Some of the lines below need repeating. Reproduce exactly those between the lines holding "ATOM 347 C CA" and "ATOM 374 C C", inclusive.

[Collected data entries]
★ ★ ★ ★

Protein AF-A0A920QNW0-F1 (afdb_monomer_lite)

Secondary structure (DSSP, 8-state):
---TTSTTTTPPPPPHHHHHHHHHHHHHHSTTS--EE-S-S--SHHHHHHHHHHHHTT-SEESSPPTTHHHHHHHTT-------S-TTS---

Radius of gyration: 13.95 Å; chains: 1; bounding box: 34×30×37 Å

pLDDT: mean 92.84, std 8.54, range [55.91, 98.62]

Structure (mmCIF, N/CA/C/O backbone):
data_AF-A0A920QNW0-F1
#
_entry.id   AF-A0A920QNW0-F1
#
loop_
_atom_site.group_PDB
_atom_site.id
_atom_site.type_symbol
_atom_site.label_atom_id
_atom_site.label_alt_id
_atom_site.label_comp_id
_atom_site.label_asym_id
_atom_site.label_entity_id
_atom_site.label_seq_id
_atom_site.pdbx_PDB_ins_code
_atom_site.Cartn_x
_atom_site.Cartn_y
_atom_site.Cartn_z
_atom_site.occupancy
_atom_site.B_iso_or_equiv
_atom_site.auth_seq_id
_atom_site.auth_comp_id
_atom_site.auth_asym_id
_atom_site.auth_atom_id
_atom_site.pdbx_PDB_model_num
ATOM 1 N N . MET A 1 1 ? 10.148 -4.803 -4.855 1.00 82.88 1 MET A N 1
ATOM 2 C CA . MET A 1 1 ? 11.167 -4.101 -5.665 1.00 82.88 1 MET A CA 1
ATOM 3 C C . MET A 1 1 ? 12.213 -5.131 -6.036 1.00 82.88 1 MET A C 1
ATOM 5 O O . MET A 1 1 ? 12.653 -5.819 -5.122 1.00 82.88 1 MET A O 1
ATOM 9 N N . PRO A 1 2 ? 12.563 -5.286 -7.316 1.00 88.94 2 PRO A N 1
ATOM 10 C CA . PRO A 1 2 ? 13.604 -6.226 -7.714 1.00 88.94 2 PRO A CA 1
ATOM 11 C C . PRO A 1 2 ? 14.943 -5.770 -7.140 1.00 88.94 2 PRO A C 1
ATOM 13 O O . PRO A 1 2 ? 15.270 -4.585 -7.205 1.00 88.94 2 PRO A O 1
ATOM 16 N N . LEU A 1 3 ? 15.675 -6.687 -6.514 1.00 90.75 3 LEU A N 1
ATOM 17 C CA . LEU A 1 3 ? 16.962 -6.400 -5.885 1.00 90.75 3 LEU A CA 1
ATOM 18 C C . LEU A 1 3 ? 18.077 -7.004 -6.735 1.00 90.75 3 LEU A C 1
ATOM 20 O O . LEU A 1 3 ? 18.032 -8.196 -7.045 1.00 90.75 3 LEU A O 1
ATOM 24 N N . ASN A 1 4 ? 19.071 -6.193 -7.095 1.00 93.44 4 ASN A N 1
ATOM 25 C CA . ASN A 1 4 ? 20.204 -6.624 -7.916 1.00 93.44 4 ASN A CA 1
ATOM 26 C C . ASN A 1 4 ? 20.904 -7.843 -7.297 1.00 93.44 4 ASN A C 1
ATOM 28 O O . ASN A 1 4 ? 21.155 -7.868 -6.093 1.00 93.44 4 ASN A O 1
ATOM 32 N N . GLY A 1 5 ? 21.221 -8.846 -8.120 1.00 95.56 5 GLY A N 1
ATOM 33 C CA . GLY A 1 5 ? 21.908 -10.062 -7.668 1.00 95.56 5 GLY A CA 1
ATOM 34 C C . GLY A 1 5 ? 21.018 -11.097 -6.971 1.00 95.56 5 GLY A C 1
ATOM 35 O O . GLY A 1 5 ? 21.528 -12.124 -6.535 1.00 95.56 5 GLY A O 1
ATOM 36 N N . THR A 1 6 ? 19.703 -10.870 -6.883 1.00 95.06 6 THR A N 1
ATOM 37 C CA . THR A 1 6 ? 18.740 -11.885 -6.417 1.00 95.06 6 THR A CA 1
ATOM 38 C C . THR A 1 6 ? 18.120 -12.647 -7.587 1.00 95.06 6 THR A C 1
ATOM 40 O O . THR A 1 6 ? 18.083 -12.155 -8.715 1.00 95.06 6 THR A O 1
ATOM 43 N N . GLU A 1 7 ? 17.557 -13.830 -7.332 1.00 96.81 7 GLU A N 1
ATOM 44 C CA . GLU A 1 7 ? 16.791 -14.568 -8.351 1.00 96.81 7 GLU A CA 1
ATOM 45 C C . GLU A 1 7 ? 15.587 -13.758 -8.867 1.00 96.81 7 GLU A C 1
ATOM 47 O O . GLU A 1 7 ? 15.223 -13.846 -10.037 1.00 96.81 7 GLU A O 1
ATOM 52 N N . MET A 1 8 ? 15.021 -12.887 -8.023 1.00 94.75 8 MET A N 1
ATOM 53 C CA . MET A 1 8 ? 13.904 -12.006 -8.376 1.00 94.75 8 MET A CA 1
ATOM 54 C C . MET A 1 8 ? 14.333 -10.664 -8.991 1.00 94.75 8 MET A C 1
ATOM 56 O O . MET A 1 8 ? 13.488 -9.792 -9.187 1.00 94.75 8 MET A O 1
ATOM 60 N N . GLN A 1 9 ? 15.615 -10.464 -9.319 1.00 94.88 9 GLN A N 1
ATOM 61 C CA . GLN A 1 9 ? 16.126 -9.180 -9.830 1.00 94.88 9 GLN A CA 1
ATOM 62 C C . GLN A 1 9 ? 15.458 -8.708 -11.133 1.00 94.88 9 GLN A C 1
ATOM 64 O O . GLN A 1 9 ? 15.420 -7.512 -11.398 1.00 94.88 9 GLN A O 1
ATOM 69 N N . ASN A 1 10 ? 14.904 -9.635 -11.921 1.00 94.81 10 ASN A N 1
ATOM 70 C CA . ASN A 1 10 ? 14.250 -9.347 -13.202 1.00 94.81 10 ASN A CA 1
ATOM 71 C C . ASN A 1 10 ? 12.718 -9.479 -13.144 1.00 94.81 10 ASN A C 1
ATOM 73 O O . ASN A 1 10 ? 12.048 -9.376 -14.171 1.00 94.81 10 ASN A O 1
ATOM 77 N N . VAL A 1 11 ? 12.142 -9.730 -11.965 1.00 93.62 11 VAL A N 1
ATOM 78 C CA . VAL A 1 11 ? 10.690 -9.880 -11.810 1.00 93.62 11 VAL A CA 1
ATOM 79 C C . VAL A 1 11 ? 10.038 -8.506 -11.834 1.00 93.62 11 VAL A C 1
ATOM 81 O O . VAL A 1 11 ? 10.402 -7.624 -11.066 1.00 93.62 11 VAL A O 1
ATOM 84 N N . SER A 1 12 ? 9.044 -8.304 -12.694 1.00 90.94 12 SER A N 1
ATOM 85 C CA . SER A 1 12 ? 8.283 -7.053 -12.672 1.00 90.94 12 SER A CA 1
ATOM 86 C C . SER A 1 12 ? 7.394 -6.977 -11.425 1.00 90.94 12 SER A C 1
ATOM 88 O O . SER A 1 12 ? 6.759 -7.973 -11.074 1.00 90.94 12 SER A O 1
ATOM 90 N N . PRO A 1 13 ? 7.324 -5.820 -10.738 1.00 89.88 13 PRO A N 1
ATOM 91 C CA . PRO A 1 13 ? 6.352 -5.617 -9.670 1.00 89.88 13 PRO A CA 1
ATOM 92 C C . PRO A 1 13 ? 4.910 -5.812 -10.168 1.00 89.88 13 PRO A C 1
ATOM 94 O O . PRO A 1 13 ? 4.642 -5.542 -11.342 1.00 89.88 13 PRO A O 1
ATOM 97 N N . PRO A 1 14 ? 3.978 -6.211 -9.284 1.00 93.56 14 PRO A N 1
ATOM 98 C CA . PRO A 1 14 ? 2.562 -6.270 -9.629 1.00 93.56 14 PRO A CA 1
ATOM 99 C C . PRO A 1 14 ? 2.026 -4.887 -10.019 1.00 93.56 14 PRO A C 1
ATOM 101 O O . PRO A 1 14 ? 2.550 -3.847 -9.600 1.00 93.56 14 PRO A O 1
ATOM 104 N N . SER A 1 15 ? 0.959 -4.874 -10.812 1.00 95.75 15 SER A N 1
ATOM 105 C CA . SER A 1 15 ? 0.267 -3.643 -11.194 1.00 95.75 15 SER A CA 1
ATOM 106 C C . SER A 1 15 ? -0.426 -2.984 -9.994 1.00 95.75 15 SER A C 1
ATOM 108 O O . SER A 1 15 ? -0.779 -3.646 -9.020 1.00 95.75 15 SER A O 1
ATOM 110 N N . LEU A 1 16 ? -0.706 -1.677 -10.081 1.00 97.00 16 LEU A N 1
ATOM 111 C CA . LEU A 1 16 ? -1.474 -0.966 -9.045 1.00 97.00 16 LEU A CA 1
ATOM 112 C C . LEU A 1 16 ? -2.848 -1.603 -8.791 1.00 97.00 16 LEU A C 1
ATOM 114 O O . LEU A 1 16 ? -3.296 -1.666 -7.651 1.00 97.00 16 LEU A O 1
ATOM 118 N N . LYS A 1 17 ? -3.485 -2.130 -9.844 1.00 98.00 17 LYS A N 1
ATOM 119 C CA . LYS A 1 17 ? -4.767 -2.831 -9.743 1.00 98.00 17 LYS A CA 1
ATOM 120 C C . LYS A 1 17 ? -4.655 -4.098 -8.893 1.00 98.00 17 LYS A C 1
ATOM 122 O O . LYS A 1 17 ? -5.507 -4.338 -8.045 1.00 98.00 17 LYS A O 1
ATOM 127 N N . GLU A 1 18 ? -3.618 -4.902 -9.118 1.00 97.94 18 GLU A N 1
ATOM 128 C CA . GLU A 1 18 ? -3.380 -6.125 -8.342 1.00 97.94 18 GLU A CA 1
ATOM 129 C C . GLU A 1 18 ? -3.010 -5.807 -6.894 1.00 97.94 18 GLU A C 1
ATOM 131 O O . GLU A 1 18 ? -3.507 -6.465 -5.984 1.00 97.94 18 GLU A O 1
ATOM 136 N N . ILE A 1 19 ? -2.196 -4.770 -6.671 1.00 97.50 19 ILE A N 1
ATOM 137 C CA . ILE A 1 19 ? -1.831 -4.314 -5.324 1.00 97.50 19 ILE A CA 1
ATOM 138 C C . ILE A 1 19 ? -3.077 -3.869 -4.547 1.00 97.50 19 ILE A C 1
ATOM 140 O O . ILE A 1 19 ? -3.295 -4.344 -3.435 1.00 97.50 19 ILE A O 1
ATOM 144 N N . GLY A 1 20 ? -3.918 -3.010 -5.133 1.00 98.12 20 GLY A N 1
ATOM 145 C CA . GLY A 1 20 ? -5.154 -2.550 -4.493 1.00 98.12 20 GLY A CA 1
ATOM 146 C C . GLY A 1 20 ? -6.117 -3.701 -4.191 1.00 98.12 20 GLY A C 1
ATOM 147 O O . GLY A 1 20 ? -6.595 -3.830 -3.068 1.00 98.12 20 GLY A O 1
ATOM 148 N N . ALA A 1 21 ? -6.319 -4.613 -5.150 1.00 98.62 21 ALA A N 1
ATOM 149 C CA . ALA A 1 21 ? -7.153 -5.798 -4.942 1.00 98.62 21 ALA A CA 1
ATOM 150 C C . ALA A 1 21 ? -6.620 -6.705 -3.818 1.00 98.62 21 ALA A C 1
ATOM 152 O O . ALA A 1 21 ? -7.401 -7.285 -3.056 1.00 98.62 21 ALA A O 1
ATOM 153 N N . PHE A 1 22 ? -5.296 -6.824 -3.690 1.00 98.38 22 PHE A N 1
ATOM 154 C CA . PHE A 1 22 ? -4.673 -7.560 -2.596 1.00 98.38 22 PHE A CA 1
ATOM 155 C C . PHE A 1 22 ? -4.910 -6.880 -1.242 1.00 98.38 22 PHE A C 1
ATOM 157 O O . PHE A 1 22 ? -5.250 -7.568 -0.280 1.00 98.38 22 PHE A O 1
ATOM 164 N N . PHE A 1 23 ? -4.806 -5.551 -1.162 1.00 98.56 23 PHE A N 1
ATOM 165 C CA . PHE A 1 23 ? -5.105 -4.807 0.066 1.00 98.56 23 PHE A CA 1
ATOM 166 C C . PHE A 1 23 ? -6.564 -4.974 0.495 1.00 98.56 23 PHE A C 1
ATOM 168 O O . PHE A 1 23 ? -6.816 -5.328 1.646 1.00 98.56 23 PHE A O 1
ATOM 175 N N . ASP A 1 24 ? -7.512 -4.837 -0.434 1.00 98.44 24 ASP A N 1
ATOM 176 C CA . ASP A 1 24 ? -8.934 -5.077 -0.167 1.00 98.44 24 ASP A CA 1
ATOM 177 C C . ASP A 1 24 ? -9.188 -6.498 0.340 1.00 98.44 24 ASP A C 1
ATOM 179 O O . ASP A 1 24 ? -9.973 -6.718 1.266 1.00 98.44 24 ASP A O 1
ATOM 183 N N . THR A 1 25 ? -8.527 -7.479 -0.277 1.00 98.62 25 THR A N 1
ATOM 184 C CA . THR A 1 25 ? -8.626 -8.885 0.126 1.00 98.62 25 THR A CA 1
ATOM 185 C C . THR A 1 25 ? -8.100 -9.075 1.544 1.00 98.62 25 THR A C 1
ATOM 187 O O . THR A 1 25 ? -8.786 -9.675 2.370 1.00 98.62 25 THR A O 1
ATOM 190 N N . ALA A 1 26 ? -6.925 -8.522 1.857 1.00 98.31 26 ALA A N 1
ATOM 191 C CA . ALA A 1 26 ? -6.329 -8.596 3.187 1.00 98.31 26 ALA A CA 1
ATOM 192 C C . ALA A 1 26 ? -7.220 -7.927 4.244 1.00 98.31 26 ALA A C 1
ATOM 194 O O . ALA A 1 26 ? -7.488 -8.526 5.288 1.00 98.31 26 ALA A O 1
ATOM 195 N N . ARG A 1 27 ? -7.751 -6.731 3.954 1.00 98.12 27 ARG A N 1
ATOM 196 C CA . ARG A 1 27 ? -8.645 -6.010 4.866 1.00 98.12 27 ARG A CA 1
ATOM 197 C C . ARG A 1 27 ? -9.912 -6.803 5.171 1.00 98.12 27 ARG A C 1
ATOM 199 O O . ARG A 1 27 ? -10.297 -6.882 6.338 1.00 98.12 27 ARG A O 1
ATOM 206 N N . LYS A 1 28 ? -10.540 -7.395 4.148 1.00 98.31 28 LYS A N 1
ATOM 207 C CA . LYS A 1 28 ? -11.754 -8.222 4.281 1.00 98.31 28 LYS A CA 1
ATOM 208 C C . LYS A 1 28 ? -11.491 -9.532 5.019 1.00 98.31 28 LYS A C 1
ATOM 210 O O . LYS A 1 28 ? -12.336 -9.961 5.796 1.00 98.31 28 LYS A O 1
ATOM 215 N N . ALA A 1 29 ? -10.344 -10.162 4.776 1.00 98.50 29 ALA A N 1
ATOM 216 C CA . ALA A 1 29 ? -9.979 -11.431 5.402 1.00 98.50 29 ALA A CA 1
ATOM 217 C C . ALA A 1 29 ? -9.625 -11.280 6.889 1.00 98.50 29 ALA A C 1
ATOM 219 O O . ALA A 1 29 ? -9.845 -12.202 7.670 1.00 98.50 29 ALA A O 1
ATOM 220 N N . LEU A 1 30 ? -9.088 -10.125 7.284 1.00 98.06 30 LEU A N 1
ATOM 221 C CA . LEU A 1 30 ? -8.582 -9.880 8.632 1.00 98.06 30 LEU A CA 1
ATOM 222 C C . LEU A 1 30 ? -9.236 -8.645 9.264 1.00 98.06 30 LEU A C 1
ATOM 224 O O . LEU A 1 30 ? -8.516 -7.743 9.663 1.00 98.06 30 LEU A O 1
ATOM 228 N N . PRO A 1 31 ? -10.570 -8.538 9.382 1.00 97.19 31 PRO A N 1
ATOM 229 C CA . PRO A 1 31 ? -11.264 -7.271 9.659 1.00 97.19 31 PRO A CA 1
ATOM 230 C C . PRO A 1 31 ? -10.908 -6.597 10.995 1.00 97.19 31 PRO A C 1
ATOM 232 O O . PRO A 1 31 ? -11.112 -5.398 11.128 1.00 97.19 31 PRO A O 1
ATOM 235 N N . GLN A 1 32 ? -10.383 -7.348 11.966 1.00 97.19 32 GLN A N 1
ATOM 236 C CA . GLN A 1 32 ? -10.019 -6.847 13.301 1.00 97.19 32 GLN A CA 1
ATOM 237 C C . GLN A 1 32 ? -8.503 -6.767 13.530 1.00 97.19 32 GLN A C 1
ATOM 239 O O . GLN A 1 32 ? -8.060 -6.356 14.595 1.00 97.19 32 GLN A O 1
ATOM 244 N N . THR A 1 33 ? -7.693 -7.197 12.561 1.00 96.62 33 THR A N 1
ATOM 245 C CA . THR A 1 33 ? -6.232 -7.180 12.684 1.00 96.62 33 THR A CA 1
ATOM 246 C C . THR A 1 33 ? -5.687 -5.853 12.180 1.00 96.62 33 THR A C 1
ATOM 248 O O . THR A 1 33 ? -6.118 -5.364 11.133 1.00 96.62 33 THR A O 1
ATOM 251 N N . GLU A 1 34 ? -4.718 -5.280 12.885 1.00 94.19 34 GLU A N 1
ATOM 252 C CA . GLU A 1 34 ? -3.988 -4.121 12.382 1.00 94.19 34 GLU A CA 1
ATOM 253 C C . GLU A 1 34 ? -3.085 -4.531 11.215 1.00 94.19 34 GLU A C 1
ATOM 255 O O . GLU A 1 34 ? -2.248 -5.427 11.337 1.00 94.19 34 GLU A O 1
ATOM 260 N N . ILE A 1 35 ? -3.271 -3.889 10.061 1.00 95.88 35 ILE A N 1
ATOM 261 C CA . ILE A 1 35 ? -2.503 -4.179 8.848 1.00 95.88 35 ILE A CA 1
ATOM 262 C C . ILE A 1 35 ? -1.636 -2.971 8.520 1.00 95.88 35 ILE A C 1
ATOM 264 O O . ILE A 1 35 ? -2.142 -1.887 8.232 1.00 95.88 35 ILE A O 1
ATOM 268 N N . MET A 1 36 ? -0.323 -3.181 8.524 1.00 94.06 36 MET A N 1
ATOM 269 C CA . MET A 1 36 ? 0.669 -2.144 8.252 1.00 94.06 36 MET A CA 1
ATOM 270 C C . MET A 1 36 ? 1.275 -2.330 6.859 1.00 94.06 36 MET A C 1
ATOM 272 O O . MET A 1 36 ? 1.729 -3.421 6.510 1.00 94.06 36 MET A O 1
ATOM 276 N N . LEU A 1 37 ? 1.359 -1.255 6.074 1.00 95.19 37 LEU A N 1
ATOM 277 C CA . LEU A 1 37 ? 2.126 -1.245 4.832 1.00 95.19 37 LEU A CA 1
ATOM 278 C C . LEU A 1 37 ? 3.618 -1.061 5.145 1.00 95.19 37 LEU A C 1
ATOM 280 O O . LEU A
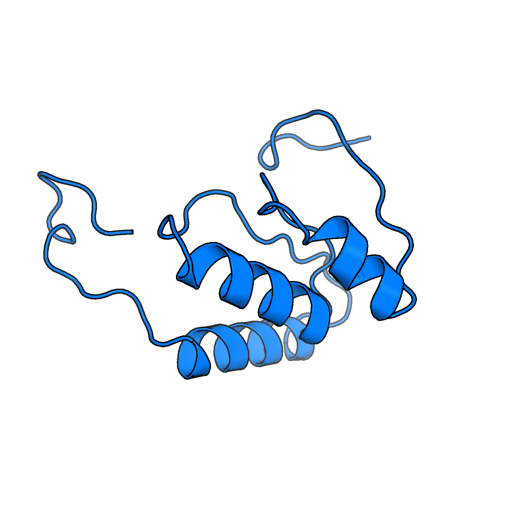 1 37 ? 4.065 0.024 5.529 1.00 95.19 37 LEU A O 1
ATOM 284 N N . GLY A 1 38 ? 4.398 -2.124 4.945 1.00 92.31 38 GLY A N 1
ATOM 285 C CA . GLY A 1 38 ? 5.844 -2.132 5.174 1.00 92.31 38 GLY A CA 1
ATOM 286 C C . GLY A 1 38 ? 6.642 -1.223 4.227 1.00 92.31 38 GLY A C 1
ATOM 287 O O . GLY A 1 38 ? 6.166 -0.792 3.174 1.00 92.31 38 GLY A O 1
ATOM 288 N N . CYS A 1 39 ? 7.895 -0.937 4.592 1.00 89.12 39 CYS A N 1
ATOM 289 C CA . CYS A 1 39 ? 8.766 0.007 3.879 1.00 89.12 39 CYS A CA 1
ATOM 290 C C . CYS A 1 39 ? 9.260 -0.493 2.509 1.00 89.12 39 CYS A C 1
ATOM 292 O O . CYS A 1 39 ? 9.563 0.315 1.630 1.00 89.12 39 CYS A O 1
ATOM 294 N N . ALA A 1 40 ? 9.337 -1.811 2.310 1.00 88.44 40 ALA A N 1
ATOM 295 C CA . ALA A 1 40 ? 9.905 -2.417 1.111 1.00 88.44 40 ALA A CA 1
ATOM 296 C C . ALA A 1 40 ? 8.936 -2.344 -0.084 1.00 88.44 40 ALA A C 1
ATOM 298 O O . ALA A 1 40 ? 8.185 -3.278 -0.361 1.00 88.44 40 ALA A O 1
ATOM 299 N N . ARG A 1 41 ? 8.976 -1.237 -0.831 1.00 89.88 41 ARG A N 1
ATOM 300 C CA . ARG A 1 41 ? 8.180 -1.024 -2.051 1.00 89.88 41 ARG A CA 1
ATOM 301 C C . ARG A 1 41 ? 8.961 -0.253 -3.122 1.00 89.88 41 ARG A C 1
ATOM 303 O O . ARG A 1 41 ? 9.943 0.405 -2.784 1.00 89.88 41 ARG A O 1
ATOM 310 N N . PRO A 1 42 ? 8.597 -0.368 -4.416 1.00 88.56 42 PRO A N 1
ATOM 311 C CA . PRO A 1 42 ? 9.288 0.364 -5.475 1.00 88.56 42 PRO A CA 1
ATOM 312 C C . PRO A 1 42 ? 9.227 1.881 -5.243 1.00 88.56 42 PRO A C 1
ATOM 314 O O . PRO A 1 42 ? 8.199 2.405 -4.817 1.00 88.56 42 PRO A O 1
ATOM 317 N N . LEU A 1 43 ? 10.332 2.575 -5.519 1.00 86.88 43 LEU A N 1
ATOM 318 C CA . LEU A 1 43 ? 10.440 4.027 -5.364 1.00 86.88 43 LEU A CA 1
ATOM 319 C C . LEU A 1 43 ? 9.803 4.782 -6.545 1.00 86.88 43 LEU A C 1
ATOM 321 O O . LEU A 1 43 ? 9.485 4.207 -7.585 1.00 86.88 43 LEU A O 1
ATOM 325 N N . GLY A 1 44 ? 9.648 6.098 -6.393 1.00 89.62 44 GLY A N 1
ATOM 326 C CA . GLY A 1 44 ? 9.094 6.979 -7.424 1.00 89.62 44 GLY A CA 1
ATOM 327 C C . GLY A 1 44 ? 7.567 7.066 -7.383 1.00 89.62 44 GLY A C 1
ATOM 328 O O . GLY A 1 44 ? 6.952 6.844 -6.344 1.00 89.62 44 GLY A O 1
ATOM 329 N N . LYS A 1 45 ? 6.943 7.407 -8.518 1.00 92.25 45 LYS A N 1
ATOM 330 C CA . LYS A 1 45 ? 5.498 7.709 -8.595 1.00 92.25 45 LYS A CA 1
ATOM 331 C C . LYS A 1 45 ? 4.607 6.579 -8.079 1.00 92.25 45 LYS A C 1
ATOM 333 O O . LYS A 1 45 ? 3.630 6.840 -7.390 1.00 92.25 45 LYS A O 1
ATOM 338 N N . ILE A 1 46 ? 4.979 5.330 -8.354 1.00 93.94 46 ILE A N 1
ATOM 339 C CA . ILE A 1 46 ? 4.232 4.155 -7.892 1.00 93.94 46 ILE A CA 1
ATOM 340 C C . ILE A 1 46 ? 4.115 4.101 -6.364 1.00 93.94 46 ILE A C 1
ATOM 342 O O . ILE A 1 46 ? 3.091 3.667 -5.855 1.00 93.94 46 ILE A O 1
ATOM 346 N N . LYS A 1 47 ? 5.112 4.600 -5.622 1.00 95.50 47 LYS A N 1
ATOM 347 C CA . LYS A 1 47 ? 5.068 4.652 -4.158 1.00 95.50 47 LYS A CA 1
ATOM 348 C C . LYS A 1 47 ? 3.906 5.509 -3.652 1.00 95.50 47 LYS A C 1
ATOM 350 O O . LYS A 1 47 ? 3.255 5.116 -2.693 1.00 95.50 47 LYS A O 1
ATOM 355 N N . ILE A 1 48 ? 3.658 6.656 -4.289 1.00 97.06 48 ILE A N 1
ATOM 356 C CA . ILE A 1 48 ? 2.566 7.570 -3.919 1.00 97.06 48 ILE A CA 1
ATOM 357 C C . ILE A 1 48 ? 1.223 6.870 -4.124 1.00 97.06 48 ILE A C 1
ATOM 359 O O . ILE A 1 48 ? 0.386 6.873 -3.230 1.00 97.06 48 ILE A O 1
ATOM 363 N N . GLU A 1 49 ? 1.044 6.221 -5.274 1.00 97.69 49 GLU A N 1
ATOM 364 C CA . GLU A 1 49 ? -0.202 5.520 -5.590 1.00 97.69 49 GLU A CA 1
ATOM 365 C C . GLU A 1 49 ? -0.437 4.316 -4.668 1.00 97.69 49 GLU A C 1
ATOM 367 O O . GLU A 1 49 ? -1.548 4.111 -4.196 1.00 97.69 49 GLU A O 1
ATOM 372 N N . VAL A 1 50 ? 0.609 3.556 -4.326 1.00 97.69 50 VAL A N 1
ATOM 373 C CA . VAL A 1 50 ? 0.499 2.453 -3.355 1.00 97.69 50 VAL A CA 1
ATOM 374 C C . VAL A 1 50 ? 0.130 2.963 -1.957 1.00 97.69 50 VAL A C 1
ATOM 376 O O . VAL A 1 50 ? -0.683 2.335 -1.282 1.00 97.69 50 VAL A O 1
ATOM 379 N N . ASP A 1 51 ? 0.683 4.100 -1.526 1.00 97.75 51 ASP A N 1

★ ★ ★ ★

# SOLUTION TO THIS EXERCISE
ATOM 347 C CA . LYS A 1 47 ? 5.068 4.652 -4.158 1.00 95.50 47 LYS A CA 1
ATOM 348 C C . LYS A 1 47 ? 3.906 5.509 -3.652 1.00 95.50 47 LYS A C 1
ATOM 350 O O . LYS A 1 47 ? 3.255 5.116 -2.693 1.00 95.50 47 LYS A O 1
ATOM 355 N N . ILE A 1 48 ? 3.658 6.656 -4.289 1.00 97.06 48 ILE A N 1
ATOM 356 C CA . ILE A 1 48 ? 2.566 7.570 -3.919 1.00 97.06 48 ILE A CA 1
ATOM 357 C C . ILE A 1 48 ? 1.223 6.870 -4.124 1.00 97.06 48 ILE A C 1
ATOM 359 O O . ILE A 1 48 ? 0.386 6.873 -3.230 1.00 97.06 48 ILE A O 1
ATOM 363 N N . GLU A 1 49 ? 1.044 6.221 -5.274 1.00 97.69 49 GLU A N 1
ATOM 364 C CA . GLU A 1 49 ? -0.202 5.520 -5.590 1.00 97.69 49 GLU A CA 1
ATOM 365 C C . GLU A 1 49 ? -0.437 4.316 -4.668 1.00 97.69 49 GLU A C 1
ATOM 367 O O . GLU A 1 49 ? -1.548 4.111 -4.196 1.00 97.69 49 GLU A O 1
ATOM 372 N N . VAL A 1 50 ? 0.609 3.556 -4.326 1.00 97.69 50 VAL A N 1
ATOM 373 C CA . VAL A 1 50 ? 0.499 2.453 -3.355 1.00 97.69 50 VAL A CA 1
ATOM 374 C C . VAL A 1 50 ? 0.130 2.963 -1.957 1.00 97.69 50 VAL A C 1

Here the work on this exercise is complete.